The struggling Art Institute system, which earlier this month announced plans to shutter 18 campuses by the end of the year, is coming under fire from former students who are accusing the school of fraud and predatory loan practices.
Under President Barack Obama, the Department of Education had cracked down on for-profit schools, but President Donald Trump’s administration appears to have eased the pressure on such institutions considerably.
Students are calling on the Department of Education to enforce an Obama-era regulation that would erase debts accrued at predatory schools of higher learning, according to CNBC. The Art Institutes’ financial aid offices, students say, would routinely call students to inform them that their student loans had run out and pressure them to take on more debt. The bill for a two-year associate’s degree could run as much as $90,000 and leave students with little to show for it, according to some alumni.
On the I am AI Facebook group page, some students claim that high interest rates have doubled the principal of their loans. “I have two loans totaling 13k with interest rates of nearly 9 percent and 11 percent,” wrote Sam Kotowski, asking for advice about refinancing private loans. “I have paid these fully since 2012 and, while it hasn’t grown, the total balance has only decreased about $300 when I have paid about 14k on them.
Several photographs show students protesting the high cost of their tuition and the resulting debt. The group has some 7,000 members, but a whitehouse.gov petition calling for loan forgiveness for AI students has thus far only attracted 159 signatures.
Debt-ridden students protest the Art Institutes. Photo by Arya Nymeria, courtesy of the I am AI Facebook group.

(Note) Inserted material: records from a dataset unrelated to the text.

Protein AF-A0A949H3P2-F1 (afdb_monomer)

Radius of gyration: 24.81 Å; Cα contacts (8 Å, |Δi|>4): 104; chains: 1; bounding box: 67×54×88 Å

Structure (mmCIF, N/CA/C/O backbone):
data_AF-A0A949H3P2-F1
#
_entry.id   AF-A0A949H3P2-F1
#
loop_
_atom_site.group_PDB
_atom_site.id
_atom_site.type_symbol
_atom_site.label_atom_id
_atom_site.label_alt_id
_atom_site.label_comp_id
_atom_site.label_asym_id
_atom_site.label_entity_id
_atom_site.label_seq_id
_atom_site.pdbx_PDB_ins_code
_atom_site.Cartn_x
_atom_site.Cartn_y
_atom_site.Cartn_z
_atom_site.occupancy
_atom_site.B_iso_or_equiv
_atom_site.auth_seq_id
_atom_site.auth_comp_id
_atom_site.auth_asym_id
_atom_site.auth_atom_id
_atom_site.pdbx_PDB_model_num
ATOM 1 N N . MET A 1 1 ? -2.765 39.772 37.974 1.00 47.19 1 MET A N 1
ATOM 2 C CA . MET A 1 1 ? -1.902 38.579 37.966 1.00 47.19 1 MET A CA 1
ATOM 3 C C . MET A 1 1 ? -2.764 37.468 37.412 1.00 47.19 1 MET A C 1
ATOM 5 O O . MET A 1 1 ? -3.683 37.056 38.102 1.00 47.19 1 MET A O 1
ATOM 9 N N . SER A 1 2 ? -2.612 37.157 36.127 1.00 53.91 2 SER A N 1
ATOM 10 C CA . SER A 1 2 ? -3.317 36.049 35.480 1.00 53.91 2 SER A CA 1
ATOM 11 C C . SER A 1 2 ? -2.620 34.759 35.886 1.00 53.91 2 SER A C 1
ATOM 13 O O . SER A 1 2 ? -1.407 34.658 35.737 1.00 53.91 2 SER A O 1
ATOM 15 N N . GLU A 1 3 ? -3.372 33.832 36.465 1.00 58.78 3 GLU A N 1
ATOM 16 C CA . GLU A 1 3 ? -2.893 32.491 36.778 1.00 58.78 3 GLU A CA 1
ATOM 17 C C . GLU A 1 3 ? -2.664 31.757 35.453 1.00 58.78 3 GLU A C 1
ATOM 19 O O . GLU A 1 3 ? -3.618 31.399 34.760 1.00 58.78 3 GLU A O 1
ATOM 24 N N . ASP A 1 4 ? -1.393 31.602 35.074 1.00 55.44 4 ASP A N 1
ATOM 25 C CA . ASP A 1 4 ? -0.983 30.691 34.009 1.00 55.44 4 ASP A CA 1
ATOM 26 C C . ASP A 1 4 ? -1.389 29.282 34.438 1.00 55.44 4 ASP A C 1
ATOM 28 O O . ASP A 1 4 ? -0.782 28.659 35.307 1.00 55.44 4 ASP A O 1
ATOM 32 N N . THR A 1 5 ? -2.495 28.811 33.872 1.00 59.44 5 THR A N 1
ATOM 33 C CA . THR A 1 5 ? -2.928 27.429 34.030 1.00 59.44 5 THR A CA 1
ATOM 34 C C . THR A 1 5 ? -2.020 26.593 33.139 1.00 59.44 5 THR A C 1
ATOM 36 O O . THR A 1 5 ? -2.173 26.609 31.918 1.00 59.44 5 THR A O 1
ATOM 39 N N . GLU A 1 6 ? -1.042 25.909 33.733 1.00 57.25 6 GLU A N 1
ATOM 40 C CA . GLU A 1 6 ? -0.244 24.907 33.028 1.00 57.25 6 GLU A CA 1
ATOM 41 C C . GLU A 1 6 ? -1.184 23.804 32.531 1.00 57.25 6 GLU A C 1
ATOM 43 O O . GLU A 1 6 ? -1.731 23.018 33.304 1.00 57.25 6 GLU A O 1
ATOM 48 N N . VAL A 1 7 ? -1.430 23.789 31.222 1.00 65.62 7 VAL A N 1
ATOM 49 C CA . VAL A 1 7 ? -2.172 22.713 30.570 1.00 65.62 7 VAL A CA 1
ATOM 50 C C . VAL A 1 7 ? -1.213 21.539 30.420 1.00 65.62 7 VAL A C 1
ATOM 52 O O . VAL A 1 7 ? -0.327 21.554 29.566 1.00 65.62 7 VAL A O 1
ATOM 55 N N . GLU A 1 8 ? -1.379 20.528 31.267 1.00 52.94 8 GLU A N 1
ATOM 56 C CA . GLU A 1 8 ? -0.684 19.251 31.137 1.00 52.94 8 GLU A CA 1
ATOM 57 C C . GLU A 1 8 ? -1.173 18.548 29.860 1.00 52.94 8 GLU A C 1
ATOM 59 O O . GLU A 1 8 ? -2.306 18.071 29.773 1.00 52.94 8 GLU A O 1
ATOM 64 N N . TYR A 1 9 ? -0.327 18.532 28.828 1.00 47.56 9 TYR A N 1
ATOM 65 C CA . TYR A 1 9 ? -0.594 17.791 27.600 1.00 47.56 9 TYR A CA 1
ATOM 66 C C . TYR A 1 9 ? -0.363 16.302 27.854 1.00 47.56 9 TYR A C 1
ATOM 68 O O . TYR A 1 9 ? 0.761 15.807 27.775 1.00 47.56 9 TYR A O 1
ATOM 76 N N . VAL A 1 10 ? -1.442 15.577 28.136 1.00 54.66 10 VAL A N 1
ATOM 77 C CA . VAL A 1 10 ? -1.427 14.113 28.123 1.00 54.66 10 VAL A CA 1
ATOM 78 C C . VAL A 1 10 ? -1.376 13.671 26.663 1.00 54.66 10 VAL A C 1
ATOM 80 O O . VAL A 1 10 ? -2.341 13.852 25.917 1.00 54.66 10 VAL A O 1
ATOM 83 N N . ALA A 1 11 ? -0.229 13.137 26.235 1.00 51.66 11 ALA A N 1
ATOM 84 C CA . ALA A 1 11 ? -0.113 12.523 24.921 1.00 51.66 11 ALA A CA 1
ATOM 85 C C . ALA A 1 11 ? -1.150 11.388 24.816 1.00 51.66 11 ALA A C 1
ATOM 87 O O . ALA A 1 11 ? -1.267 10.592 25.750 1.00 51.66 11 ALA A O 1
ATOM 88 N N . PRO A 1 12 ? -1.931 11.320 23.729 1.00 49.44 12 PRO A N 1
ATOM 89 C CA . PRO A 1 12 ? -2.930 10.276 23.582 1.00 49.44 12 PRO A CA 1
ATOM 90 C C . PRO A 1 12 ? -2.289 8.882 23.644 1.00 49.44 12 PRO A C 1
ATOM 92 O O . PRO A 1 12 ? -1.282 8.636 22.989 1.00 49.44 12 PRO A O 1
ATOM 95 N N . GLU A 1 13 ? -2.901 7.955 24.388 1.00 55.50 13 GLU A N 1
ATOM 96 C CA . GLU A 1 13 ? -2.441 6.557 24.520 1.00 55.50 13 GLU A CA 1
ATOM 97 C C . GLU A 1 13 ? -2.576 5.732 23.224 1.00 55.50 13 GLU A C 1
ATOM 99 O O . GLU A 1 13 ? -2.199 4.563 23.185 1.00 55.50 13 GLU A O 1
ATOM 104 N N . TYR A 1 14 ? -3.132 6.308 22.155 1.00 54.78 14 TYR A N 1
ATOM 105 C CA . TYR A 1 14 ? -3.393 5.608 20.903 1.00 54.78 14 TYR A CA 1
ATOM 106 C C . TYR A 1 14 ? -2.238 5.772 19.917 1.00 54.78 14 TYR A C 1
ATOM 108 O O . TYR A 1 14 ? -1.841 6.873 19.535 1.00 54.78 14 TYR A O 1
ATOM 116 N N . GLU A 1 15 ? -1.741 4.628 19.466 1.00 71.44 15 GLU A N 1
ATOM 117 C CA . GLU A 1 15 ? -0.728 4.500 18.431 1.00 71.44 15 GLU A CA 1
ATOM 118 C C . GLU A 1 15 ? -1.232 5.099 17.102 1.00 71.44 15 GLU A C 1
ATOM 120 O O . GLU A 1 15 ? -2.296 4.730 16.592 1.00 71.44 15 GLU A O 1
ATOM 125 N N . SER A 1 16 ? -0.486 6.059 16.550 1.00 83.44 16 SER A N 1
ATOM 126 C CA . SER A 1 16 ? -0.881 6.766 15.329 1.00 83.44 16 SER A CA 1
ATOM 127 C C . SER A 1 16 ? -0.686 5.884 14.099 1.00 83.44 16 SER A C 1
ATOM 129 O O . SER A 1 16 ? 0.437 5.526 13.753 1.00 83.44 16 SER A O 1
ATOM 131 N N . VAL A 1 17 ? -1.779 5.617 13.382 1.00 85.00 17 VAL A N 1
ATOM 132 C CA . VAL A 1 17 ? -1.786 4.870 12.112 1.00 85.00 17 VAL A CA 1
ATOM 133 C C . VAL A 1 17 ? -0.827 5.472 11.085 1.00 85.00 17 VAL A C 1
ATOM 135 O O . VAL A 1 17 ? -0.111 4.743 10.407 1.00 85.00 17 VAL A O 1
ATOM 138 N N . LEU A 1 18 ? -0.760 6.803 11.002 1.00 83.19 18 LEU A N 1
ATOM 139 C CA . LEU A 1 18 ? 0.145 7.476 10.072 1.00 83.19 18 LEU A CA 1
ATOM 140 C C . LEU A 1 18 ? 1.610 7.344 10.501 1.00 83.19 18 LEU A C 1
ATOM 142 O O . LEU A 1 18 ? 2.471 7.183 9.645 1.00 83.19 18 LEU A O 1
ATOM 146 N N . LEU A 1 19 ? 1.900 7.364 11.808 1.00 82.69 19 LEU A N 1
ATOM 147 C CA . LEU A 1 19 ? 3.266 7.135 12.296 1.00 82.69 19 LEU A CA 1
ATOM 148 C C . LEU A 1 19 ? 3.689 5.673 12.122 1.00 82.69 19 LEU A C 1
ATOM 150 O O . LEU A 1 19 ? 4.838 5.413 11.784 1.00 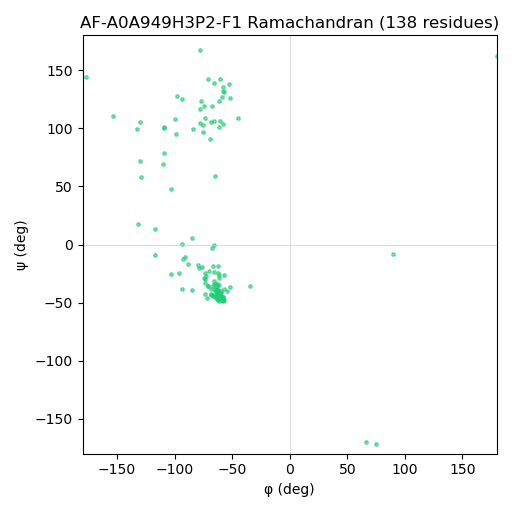82.69 19 LEU A O 1
ATOM 154 N N . ASN A 1 20 ? 2.766 4.728 12.291 1.00 82.69 20 ASN A N 1
ATOM 155 C CA . ASN A 1 20 ? 3.016 3.313 12.026 1.00 82.69 20 ASN A CA 1
ATOM 156 C C . ASN A 1 20 ? 3.287 3.053 10.547 1.00 82.69 20 ASN A C 1
ATOM 158 O O . ASN A 1 20 ? 4.238 2.349 10.216 1.00 82.69 20 ASN A O 1
ATOM 162 N N . ALA A 1 21 ? 2.476 3.644 9.666 1.00 84.12 21 ALA A N 1
ATOM 163 C CA . ALA A 1 21 ? 2.696 3.598 8.228 1.00 84.12 21 ALA A CA 1
ATOM 164 C C . ALA A 1 21 ? 4.068 4.190 7.883 1.00 84.12 21 ALA A C 1
ATOM 166 O O . ALA A 1 21 ? 4.862 3.540 7.213 1.00 84.12 21 ALA A O 1
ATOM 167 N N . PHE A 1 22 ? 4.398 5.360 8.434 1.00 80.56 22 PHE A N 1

The law protecting students was set to take effect in June of last year, but its implementation has faced numerous delays under Secretary of Education Betsy De Vos, and may instead be dismantled. She has criticized the rule’s push for loan forgiveness, saying at a 2017 conference that “all one had to do was raise his or her hands to be entitled to so-called free money.”
De Vos’s Department of Education has not filled any requests for debt forgiveness, and a team tasked with investigating possible fraudulent activities at for-profit institutions has shrunk to just three employees, ceasing much of its activities, according to the New York Times. (The department did not respond to inquiries from artnet News.)
In May of this year, the Times editorial board released an opinion piece accusing the Trump administration of aiding the for-profit college system’s efforts to defraud college students. De Vos has hired officials with known ties to for-profit colleges, such as senior policy advisor Diane Auer Jones. The department’s much-diminished investigative team is now led by Julian Schmoke, a former dean of DeVry Education Group, once a target of the probe.
Debt-ridden students protest the Art Institutes. Photo by Arya Nymeria, courtesy of the I am AI Facebook group.
Just before Trump took office, the Department of Education released a list of over 800 college programs that leave their students in more debt than can be reasonably repaid. If loan payments were too great a percentage of the average graduate’s income, a school would become ineligible for taxpayer-funded federal student aid programs. The list included many of the Art Institutes.
At the time, the Art Institutes were a for-profit chain owned by Education Management Corp, which paid a $95 million settlement in 2015 due to consumer fraud and other violations. As part of the deal, the school agreed to forgive more than $102.8 million in debt from some 80,000 former students—but only about $1,300 each.
Early last year, Dream Center Education Holdings, part of faith-based Los Angeles charity the Dream Center, purchased the 31 Art Institute schools, as well as the Argosy University and South University schools, from Education Management for $60 million.
Debt-ridden students protest the Art Institutes. Photo by Arya Nymeria, courtesy of the I am AI Facebook group.
Dream Center moved to convert the schools into nonprofits. (The approval from the Department of Education is still pending.)
“Amazing how the government just let them settle and not restructure anything about their organization to improve the quality standards of education,” wrote former AI student Kali Koller on Facebook, noting she was citing the 2015 settlement in her borrower’s defense application.
Education Management filed for bankruptcy last month, and the company’s website has been shut down. However, an edmc.edu account sent an email in response to an artnet News inquiry addressed to the Dream Center newsroom email. Despite the conflation of the two companies’ emails, the message insisted that Education Management’s “bankruptcy filing is in no way associated with Dream Center Education Holdings.” Neither organization responded to further request for comment.